(What is required) Would you output the lines from the one containing "ATOM 170 C CA" through the final line of the entries, exactly and with pictures omitted?

(Exercise data)
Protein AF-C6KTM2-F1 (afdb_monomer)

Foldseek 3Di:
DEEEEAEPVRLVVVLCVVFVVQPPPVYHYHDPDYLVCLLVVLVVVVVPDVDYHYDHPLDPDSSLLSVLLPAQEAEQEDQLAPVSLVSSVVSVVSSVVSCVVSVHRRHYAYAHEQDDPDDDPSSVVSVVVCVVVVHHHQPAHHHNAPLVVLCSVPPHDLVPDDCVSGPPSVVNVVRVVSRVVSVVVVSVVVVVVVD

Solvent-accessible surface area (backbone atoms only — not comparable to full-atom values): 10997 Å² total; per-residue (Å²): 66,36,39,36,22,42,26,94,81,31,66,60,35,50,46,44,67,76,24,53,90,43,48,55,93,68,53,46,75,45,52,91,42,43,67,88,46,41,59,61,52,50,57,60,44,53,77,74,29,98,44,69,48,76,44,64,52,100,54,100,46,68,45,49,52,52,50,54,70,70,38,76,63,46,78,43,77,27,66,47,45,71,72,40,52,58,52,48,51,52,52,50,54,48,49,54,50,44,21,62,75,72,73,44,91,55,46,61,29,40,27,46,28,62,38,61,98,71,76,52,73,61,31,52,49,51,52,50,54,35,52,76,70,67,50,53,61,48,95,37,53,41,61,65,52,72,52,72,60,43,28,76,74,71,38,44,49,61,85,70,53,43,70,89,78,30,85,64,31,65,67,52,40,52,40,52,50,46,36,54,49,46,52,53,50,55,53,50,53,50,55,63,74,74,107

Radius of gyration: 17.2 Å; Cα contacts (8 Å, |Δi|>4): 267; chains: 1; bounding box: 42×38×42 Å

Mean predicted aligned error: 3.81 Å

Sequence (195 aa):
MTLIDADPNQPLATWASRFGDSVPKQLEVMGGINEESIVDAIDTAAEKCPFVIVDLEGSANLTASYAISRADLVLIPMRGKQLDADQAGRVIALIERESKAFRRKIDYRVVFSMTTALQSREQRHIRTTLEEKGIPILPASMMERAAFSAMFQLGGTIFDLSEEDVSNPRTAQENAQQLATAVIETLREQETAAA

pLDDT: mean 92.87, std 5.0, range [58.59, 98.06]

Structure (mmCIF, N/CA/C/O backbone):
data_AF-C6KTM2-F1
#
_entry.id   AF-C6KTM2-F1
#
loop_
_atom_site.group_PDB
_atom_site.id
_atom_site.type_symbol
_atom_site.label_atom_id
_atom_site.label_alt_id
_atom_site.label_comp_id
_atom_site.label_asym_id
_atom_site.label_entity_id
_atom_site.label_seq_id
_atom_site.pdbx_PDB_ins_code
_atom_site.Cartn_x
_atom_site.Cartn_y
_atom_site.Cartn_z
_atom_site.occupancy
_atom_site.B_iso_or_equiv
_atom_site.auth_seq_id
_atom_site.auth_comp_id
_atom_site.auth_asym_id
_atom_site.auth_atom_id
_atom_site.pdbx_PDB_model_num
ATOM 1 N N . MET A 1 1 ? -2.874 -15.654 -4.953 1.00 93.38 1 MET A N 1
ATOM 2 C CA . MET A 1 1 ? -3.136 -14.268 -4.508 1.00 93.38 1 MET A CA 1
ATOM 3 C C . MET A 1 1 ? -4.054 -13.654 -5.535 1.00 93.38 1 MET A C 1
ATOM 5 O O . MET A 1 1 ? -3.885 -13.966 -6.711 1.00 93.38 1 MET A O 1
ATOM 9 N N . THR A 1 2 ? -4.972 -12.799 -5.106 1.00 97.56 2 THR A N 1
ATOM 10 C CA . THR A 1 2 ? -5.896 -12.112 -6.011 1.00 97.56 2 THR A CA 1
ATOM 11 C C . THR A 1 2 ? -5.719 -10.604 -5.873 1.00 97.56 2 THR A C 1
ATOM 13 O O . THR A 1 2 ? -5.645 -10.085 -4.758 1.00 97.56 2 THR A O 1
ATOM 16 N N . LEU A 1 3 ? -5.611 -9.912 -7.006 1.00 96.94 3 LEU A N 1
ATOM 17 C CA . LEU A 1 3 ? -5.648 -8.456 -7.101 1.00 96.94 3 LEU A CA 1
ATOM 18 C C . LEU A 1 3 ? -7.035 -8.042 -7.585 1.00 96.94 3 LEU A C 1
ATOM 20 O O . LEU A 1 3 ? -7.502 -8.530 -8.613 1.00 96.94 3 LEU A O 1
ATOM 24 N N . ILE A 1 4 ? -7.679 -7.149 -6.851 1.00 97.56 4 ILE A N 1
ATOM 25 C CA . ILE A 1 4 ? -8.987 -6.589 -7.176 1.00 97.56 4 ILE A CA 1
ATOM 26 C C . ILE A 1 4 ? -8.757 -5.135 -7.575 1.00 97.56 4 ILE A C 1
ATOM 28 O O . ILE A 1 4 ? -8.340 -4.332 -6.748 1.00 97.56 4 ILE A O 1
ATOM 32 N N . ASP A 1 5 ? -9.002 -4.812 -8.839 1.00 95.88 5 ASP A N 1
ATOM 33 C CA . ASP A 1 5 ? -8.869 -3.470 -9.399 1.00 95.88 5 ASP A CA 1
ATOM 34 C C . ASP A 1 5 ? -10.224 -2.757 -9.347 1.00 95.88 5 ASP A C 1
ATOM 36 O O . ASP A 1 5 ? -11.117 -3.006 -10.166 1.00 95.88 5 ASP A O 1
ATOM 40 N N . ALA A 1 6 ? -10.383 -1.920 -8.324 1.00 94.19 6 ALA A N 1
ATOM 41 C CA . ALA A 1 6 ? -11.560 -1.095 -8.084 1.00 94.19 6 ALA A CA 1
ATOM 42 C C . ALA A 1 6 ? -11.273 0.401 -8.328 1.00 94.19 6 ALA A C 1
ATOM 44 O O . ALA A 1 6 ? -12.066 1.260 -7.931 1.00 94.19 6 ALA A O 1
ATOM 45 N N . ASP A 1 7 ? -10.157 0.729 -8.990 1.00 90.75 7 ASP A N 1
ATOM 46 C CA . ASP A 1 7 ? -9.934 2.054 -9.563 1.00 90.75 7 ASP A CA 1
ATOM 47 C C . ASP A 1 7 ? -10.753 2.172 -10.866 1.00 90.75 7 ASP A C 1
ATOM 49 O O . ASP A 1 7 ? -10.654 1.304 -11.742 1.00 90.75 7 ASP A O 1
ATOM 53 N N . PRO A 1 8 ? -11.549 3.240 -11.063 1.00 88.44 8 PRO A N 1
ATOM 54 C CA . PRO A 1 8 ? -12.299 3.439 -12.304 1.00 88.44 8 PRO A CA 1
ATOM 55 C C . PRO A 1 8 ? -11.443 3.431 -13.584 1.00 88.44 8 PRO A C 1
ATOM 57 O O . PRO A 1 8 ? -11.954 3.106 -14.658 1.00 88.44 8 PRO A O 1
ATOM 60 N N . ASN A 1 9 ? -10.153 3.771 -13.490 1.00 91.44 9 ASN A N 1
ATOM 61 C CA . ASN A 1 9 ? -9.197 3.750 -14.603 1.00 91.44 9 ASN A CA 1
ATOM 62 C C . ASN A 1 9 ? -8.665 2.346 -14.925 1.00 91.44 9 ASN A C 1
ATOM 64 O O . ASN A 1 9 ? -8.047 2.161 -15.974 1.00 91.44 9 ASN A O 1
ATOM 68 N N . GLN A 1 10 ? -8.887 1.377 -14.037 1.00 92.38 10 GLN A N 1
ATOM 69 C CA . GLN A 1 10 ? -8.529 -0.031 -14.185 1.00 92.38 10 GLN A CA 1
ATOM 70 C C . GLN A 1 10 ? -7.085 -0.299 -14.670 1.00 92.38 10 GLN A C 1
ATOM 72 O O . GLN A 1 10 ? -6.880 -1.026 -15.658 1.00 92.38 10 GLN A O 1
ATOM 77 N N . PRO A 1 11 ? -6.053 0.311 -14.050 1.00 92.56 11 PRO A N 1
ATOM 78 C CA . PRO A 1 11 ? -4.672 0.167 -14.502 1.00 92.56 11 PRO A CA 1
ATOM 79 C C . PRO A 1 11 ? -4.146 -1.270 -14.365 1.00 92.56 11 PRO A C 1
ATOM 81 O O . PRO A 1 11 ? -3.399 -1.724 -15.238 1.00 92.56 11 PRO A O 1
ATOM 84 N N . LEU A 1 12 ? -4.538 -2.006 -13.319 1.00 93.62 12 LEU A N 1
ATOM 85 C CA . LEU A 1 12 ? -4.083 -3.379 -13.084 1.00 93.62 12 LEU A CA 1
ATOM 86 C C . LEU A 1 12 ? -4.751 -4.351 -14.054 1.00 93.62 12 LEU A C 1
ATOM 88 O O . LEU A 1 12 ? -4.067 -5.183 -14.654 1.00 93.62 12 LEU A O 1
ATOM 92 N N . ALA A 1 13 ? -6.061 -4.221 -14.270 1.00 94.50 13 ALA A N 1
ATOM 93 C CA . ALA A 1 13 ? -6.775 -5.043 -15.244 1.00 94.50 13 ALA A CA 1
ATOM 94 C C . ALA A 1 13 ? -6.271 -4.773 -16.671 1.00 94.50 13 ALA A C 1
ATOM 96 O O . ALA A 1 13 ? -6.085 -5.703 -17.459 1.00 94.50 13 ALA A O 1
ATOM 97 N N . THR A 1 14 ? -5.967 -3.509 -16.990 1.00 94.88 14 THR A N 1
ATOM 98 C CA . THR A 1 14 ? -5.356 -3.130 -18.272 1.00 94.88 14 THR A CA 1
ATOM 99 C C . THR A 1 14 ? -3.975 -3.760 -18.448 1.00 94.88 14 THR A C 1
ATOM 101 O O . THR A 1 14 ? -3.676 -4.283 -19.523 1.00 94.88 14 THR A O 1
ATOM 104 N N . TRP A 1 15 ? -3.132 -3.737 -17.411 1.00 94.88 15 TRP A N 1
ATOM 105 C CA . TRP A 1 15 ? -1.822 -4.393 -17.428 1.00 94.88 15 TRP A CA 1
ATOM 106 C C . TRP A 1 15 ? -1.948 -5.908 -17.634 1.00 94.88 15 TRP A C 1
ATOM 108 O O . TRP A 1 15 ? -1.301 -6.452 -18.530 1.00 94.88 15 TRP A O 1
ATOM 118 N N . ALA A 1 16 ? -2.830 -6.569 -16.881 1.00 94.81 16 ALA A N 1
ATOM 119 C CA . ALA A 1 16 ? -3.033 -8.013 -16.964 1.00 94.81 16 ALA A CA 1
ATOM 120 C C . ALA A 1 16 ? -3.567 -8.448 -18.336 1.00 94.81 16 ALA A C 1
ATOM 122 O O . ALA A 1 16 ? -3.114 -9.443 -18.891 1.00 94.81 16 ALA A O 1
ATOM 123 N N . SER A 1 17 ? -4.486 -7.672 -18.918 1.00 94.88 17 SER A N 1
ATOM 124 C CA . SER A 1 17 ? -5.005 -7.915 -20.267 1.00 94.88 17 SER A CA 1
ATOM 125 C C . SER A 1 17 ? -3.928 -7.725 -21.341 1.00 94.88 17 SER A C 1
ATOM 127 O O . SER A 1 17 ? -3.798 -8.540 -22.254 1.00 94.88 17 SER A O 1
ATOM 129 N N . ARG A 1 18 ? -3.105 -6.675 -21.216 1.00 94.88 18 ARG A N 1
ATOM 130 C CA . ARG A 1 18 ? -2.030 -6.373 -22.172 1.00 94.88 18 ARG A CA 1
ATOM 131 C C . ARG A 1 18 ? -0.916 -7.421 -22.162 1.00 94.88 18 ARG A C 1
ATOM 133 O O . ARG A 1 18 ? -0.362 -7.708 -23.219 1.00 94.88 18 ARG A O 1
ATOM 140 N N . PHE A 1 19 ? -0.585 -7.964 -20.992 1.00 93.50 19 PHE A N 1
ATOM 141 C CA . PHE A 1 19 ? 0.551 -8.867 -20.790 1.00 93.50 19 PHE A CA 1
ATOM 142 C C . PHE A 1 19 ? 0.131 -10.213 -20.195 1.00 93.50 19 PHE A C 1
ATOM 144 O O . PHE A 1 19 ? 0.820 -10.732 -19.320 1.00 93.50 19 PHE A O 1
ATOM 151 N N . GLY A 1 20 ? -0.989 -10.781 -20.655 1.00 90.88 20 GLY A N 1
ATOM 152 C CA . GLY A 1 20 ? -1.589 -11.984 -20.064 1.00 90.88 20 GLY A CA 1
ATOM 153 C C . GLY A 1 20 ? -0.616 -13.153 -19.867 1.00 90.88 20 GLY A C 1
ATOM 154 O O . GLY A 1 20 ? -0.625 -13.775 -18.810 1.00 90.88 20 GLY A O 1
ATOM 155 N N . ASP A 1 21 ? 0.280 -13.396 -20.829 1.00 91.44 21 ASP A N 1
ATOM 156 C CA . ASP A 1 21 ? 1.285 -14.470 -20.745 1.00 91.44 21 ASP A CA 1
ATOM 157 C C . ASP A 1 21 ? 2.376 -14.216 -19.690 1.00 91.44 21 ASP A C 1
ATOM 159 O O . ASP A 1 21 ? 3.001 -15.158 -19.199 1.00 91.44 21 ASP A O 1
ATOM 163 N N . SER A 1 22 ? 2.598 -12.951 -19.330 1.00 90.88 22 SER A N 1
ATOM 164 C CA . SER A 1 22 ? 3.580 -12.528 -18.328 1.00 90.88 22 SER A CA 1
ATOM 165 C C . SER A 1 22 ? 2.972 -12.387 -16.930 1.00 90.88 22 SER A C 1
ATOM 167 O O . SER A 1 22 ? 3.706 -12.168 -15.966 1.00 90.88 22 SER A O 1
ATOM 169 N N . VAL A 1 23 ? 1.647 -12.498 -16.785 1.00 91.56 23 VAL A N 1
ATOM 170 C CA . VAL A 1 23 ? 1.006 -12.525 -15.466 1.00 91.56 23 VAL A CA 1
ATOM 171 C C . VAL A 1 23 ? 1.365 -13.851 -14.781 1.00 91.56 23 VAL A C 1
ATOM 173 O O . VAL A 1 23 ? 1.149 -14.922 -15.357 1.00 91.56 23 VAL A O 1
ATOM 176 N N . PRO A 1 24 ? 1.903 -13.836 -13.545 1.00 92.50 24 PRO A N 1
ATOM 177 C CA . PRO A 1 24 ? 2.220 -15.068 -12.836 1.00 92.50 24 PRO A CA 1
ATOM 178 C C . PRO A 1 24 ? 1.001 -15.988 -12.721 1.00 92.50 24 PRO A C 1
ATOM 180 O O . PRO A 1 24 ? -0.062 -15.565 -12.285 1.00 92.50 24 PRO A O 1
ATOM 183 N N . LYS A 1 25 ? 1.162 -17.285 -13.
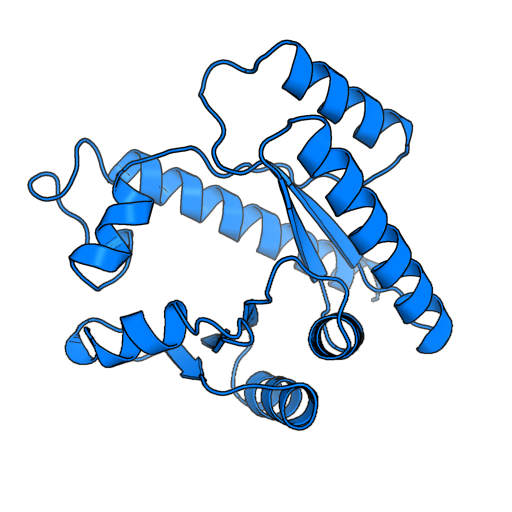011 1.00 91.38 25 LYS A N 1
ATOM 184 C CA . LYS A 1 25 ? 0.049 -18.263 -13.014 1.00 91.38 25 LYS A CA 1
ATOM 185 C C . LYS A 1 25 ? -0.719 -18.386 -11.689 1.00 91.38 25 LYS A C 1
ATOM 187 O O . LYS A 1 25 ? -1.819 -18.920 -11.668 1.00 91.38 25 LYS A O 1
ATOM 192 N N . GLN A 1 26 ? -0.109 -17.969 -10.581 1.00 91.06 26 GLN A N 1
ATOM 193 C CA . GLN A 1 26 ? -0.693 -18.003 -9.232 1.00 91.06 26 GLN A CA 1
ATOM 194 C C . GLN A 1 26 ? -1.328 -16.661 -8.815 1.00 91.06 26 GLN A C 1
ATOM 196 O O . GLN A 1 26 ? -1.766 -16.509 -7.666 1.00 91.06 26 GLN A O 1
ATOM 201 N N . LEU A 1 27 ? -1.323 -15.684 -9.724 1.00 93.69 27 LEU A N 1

(Solution for this exercise)
ATOM 170 C CA . VAL A 1 23 ? 1.006 -12.525 -15.466 1.00 91.56 23 VAL A CA 1
ATOM 171 C C . VAL A 1 23 ? 1.365 -13.851 -14.781 1.00 91.56 23 VAL A C 1
ATOM 173 O O . VAL A 1 23 ? 1.149 -14.922 -15.357 1.00 91.56 23 VAL A O 1
ATOM 176 N N . PRO A 1 24 ? 1.903 -13.836 -13.545 1.00 92.50 24 PRO A N 1
ATOM 177 C CA . PRO A 1 24 ? 2.220 -15.068 -12.836 1.00 92.50 24 PRO A CA 1
ATOM 178 C C . PRO A 1 24 ? 1.001 -15.988 -12.721 1.00 92.50 24 PRO A C 1
ATOM 180 O O . PRO A 1 24 ? -0.062 -15.565 -12.285 1.00 92.50 24 PRO A O 1
ATOM 183 N N . LYS A 1 25 ? 1.162 -17.285 -13.
011 1.00 91.38 25 LYS A N 1
ATOM 184 C CA . LYS A 1 25 ? 0.049 -18.263 -13.014 1.00 91.38 25 LYS A CA 1
ATOM 185 C C . LYS A 1 25 ? -0.719 -18.386 -11.689 1.00 91.38 25 LYS A C 1
ATOM 187 O O . LYS A 1 25 ? -1.819 -18.920 -11.668 1.00 91.38 25 LYS A O 1
ATOM 192 N N . GLN A 1 26 ? -0.109 -17.969 -10.581 1.00 91.06 26 GLN A N 1
ATOM 193 C CA . GLN A 1 26 ? -0.693 -18.003 -9.232 1.00 91.06 26 GLN A CA 1
ATOM 194 C C . GLN A 1 26 ? -1.328 -16.661 -8.815 1.00 91.06 26 GLN A C 1
ATOM 196 O O . GLN A 1 26 ? -1.766 -16.509 -7.666 1.00 91.06 26 GLN A O 1
ATOM 201 N N . LEU A 1 27 ? -1.323 -15.684 -9.724 1.00 93.69 27 LEU A N 1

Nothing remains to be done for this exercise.